Instructions to follow:
Only the lines from the beginning of the data below through the line containing "ATOM 3 C C ." belong in the response, each copied exactly.

Data to process:

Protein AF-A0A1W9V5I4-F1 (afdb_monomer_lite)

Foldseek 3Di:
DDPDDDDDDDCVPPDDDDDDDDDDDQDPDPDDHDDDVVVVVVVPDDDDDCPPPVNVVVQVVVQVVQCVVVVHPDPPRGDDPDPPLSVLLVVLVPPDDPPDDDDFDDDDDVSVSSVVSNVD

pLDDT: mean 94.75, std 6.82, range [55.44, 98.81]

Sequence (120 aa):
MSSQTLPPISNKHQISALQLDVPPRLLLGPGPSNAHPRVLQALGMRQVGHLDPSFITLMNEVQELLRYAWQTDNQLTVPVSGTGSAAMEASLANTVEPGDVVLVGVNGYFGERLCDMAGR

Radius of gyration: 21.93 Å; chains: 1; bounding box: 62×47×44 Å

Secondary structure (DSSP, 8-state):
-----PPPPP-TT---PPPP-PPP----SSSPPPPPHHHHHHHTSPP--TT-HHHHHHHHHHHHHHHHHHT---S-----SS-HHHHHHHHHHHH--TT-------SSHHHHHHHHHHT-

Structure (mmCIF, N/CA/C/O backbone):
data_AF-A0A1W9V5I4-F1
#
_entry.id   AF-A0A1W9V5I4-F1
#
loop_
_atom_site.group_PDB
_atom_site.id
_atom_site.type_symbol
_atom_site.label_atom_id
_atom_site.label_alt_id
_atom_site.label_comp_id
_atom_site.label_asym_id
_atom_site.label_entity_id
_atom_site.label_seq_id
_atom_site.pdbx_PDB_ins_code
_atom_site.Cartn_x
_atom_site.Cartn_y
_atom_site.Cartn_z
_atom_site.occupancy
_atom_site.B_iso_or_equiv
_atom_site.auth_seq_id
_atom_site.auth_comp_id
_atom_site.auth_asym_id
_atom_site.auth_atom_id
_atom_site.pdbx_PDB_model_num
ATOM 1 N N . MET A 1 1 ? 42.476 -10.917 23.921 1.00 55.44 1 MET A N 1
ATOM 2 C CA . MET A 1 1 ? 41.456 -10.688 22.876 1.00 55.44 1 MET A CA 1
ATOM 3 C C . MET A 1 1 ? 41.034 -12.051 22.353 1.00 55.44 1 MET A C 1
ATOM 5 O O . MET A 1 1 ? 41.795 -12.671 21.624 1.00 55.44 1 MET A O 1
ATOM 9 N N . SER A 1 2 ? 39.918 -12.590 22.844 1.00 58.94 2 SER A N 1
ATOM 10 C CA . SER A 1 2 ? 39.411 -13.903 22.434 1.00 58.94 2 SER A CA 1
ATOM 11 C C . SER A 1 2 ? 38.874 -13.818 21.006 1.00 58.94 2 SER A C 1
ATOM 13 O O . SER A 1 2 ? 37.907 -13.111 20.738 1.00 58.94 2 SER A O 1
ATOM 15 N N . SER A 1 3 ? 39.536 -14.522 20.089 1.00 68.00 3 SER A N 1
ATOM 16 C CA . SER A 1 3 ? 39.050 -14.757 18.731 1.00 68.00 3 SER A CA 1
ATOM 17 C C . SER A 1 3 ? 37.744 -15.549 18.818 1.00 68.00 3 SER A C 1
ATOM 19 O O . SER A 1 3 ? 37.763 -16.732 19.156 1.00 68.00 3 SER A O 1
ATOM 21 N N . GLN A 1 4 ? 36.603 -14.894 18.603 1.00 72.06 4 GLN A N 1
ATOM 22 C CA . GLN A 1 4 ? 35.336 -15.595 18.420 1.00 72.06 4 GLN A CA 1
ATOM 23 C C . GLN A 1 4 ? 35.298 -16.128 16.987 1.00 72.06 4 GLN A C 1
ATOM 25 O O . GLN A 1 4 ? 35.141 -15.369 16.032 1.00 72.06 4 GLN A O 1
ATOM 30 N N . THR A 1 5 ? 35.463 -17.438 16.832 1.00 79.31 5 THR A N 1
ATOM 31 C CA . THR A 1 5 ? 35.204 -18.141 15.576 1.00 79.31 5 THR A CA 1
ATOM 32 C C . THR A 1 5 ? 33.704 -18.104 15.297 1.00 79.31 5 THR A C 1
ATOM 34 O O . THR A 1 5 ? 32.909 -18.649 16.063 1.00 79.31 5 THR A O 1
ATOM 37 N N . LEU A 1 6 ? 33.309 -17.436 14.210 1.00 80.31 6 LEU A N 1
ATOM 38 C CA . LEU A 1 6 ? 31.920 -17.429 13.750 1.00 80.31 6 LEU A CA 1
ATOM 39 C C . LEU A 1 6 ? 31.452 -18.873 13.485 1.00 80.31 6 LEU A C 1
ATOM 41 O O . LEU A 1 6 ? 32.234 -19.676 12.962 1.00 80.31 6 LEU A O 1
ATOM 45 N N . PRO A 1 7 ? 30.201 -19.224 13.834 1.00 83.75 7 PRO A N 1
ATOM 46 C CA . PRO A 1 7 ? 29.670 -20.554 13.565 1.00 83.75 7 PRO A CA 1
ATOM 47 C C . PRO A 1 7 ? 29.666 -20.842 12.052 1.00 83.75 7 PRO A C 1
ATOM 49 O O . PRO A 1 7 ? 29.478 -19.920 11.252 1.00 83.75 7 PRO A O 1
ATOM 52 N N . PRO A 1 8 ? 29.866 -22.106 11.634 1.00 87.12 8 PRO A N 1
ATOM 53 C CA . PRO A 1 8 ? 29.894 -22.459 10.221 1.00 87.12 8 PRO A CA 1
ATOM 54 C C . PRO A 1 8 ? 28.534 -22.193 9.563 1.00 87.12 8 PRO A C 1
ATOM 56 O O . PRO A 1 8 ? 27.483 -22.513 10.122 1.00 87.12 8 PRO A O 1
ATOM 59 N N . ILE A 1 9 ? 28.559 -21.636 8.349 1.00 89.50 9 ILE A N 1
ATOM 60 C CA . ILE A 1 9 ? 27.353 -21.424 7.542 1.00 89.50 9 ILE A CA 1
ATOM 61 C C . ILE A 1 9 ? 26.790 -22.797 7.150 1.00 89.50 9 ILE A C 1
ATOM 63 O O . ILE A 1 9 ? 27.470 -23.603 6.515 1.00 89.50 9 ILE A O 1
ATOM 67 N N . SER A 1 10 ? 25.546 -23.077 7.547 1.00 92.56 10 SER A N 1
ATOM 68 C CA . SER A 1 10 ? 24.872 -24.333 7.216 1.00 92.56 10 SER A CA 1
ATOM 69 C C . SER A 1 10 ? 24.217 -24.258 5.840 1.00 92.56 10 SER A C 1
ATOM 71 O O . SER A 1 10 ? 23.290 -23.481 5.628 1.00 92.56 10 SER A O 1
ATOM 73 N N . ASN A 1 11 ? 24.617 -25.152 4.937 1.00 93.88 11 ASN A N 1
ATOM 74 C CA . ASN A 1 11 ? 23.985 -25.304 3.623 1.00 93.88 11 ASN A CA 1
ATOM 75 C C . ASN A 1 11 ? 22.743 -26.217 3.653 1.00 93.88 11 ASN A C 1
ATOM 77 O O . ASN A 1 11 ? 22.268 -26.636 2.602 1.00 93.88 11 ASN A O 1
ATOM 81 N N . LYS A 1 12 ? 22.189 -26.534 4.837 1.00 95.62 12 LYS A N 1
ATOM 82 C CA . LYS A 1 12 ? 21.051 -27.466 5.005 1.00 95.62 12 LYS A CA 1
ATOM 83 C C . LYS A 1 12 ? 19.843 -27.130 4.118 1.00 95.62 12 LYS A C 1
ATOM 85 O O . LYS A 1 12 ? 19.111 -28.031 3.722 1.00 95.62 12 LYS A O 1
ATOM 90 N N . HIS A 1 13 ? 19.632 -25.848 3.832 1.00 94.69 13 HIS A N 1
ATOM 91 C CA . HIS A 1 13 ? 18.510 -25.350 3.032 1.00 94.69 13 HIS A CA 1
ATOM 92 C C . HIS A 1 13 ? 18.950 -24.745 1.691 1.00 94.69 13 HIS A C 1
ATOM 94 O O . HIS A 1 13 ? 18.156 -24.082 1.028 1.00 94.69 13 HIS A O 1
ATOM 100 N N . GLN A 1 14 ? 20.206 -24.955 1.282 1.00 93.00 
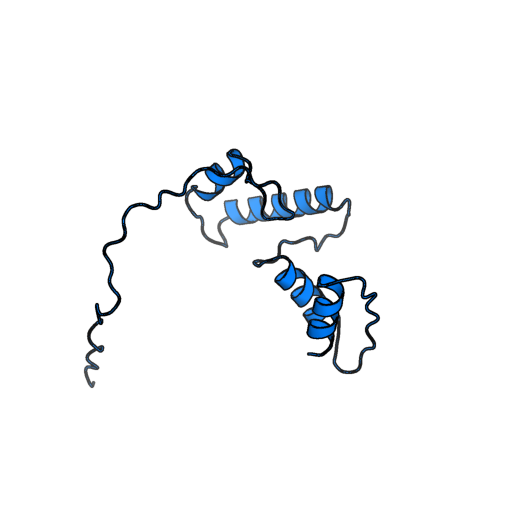14 GLN A N 1
ATOM 101 C CA . GLN A 1 14 ? 20.687 -24.494 -0.014 1.00 93.00 14 GLN A CA 1
ATOM 102 C C . GLN A 1 14 ? 20.098 -25.380 -1.115 1.00 93.00 14 GLN A C 1
ATOM 104 O O . GLN A 1 14 ? 20.394 -26.570 -1.198 1.00 93.00 14 GLN A O 1
ATOM 109 N N . ILE A 1 15 ? 19.272 -24.783 -1.969 1.00 93.50 15 ILE A N 1
ATOM 110 C CA . ILE A 1 15 ? 18.717 -25.434 -3.156 1.00 93.50 15 ILE A CA 1
ATOM 111 C C . ILE A 1 15 ? 19.328 -24.827 -4.420 1.00 93.50 15 ILE A C 1
ATOM 113 O O . ILE A 1 15 ? 19.664 -23.642 -4.450 1.00 93.50 15 ILE A O 1
ATOM 117 N N . SER A 1 16 ? 19.447 -25.627 -5.479 1.00 92.06 16 SER A N 1
ATOM 118 C CA . SER A 1 16 ? 19.725 -25.113 -6.822 1.00 92.06 16 SER A CA 1
ATOM 119 C C . SER A 1 16 ? 18.397 -24.718 -7.465 1.00 92.06 16 SER A C 1
ATOM 121 O O . SER A 1 16 ? 17.658 -25.568 -7.957 1.00 92.06 16 SER A O 1
ATOM 123 N N . ALA A 1 17 ? 18.049 -23.436 -7.372 1.00 90.81 17 ALA A N 1
ATOM 124 C CA . ALA A 1 17 ? 16.847 -22.902 -7.999 1.00 90.81 17 ALA A CA 1
ATOM 125 C C . ALA A 1 17 ? 17.129 -22.532 -9.462 1.00 90.81 17 ALA A C 1
ATOM 127 O O . ALA A 1 17 ? 18.163 -21.940 -9.774 1.00 90.81 17 ALA A O 1
ATOM 128 N N . LEU A 1 18 ? 16.198 -22.873 -10.352 1.00 93.25 18 LEU A N 1
ATOM 129 C CA . LEU A 1 18 ? 16.207 -22.406 -11.737 1.00 93.25 18 LEU A CA 1
ATOM 130 C C . LEU A 1 18 ? 15.725 -20.952 -11.814 1.00 93.25 18 LEU A C 1
ATOM 132 O O . LEU A 1 18 ? 15.132 -20.428 -10.868 1.00 93.25 18 LEU A O 1
ATOM 136 N N . GLN A 1 19 ? 15.958 -20.313 -12.962 1.00 94.12 19 GLN A N 1
ATOM 137 C CA . GLN A 1 19 ? 15.378 -19.006 -13.255 1.00 94.12 19 GLN A CA 1
ATOM 138 C C . GLN A 1 19 ? 13.851 -19.076 -13.115 1.00 94.12 19 GLN A C 1
ATOM 140 O O . GLN A 1 19 ? 13.220 -20.001 -13.625 1.00 94.12 19 GLN A O 1
ATOM 145 N N . LEU A 1 20 ? 13.268 -18.094 -12.424 1.00 93.50 20 LEU A N 1
ATOM 146 C CA . LEU A 1 20 ? 11.823 -18.014 -12.239 1.00 93.50 20 LEU A CA 1
ATOM 147 C C . LEU A 1 20 ? 11.131 -17.859 -13.599 1.00 93.50 20 LEU A C 1
ATOM 149 O O . LEU A 1 20 ? 11.322 -16.850 -14.277 1.00 93.50 20 LEU A O 1
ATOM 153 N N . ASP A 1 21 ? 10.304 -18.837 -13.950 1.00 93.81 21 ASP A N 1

Output:
Protein AF-A0A1W9V5I4-F1 (afdb_monomer_lite)

Foldseek 3Di:
DDPDDDDDDDCVPPDDDDDDDDDDDQDPDPDDHDDDVVVVVVVPDDDDDCPPPVNVVVQVVVQVVQCVVVVHPDPPRGDDPDPPLSVLLVVLVPPDDPPDDDDFDDDDDVSVSSVVSNVD

pLDDT: mean 94.75, std 6.82, range [55.44, 98.81]

Sequence (120 aa):
MSSQTLPPISNKHQISALQLDVPPRLLLGPGPSNAHPRVLQALGMRQVGHLDPSFITLMNEVQELLRYAWQTDNQLTVPVSGTGSAAMEASLANTVEPGDVVLVGVNGYFGERLCDMAGR

Radius of gyration: 21.93 Å; chains: 1; bounding box: 62×47×44 Å

Secondary structure (DSSP, 8-state):
-----PPPPP-TT---PPPP-PPP----SSSPPPPPHHHHHHHTSPP--TT-HHHHHHHHHHHHHHHHHHT---S-----SS-HHHHHHHHHHHH--TT-------SSHHHHHHHHHHT-

Structure (mmCIF, N/CA/C/O backbone):
data_AF-A0A1W9V5I4-F1
#
_entry.id   AF-A0A1W9V5I4-F1
#
loop_
_atom_site.group_PDB
_atom_site.id
_atom_site.type_symbol
_atom_site.label_atom_id
_atom_site.label_alt_id
_atom_site.label_comp_id
_atom_site.label_asym_id
_atom_site.label_entity_id
_atom_site.label_seq_id
_atom_site.pdbx_PDB_ins_code
_atom_site.Cartn_x
_atom_site.Cartn_y
_atom_site.Cartn_z
_atom_site.occupancy
_atom_site.B_iso_or_equiv
_atom_site.auth_seq_id
_atom_site.auth_comp_id
_atom_site.auth_asym_id
_atom_site.auth_atom_id
_atom_site.pdbx_PDB_model_num
ATOM 1 N N . MET A 1 1 ? 42.476 -10.917 23.921 1.00 55.44 1 MET A N 1
ATOM 2 C CA . MET A 1 1 ? 41.456 -10.688 22.876 1.00 55.44 1 MET A CA 1
ATOM 3 C C . MET A 1 1 ? 41.034 -12.051 22.353 1.00 55.44 1 MET A C 1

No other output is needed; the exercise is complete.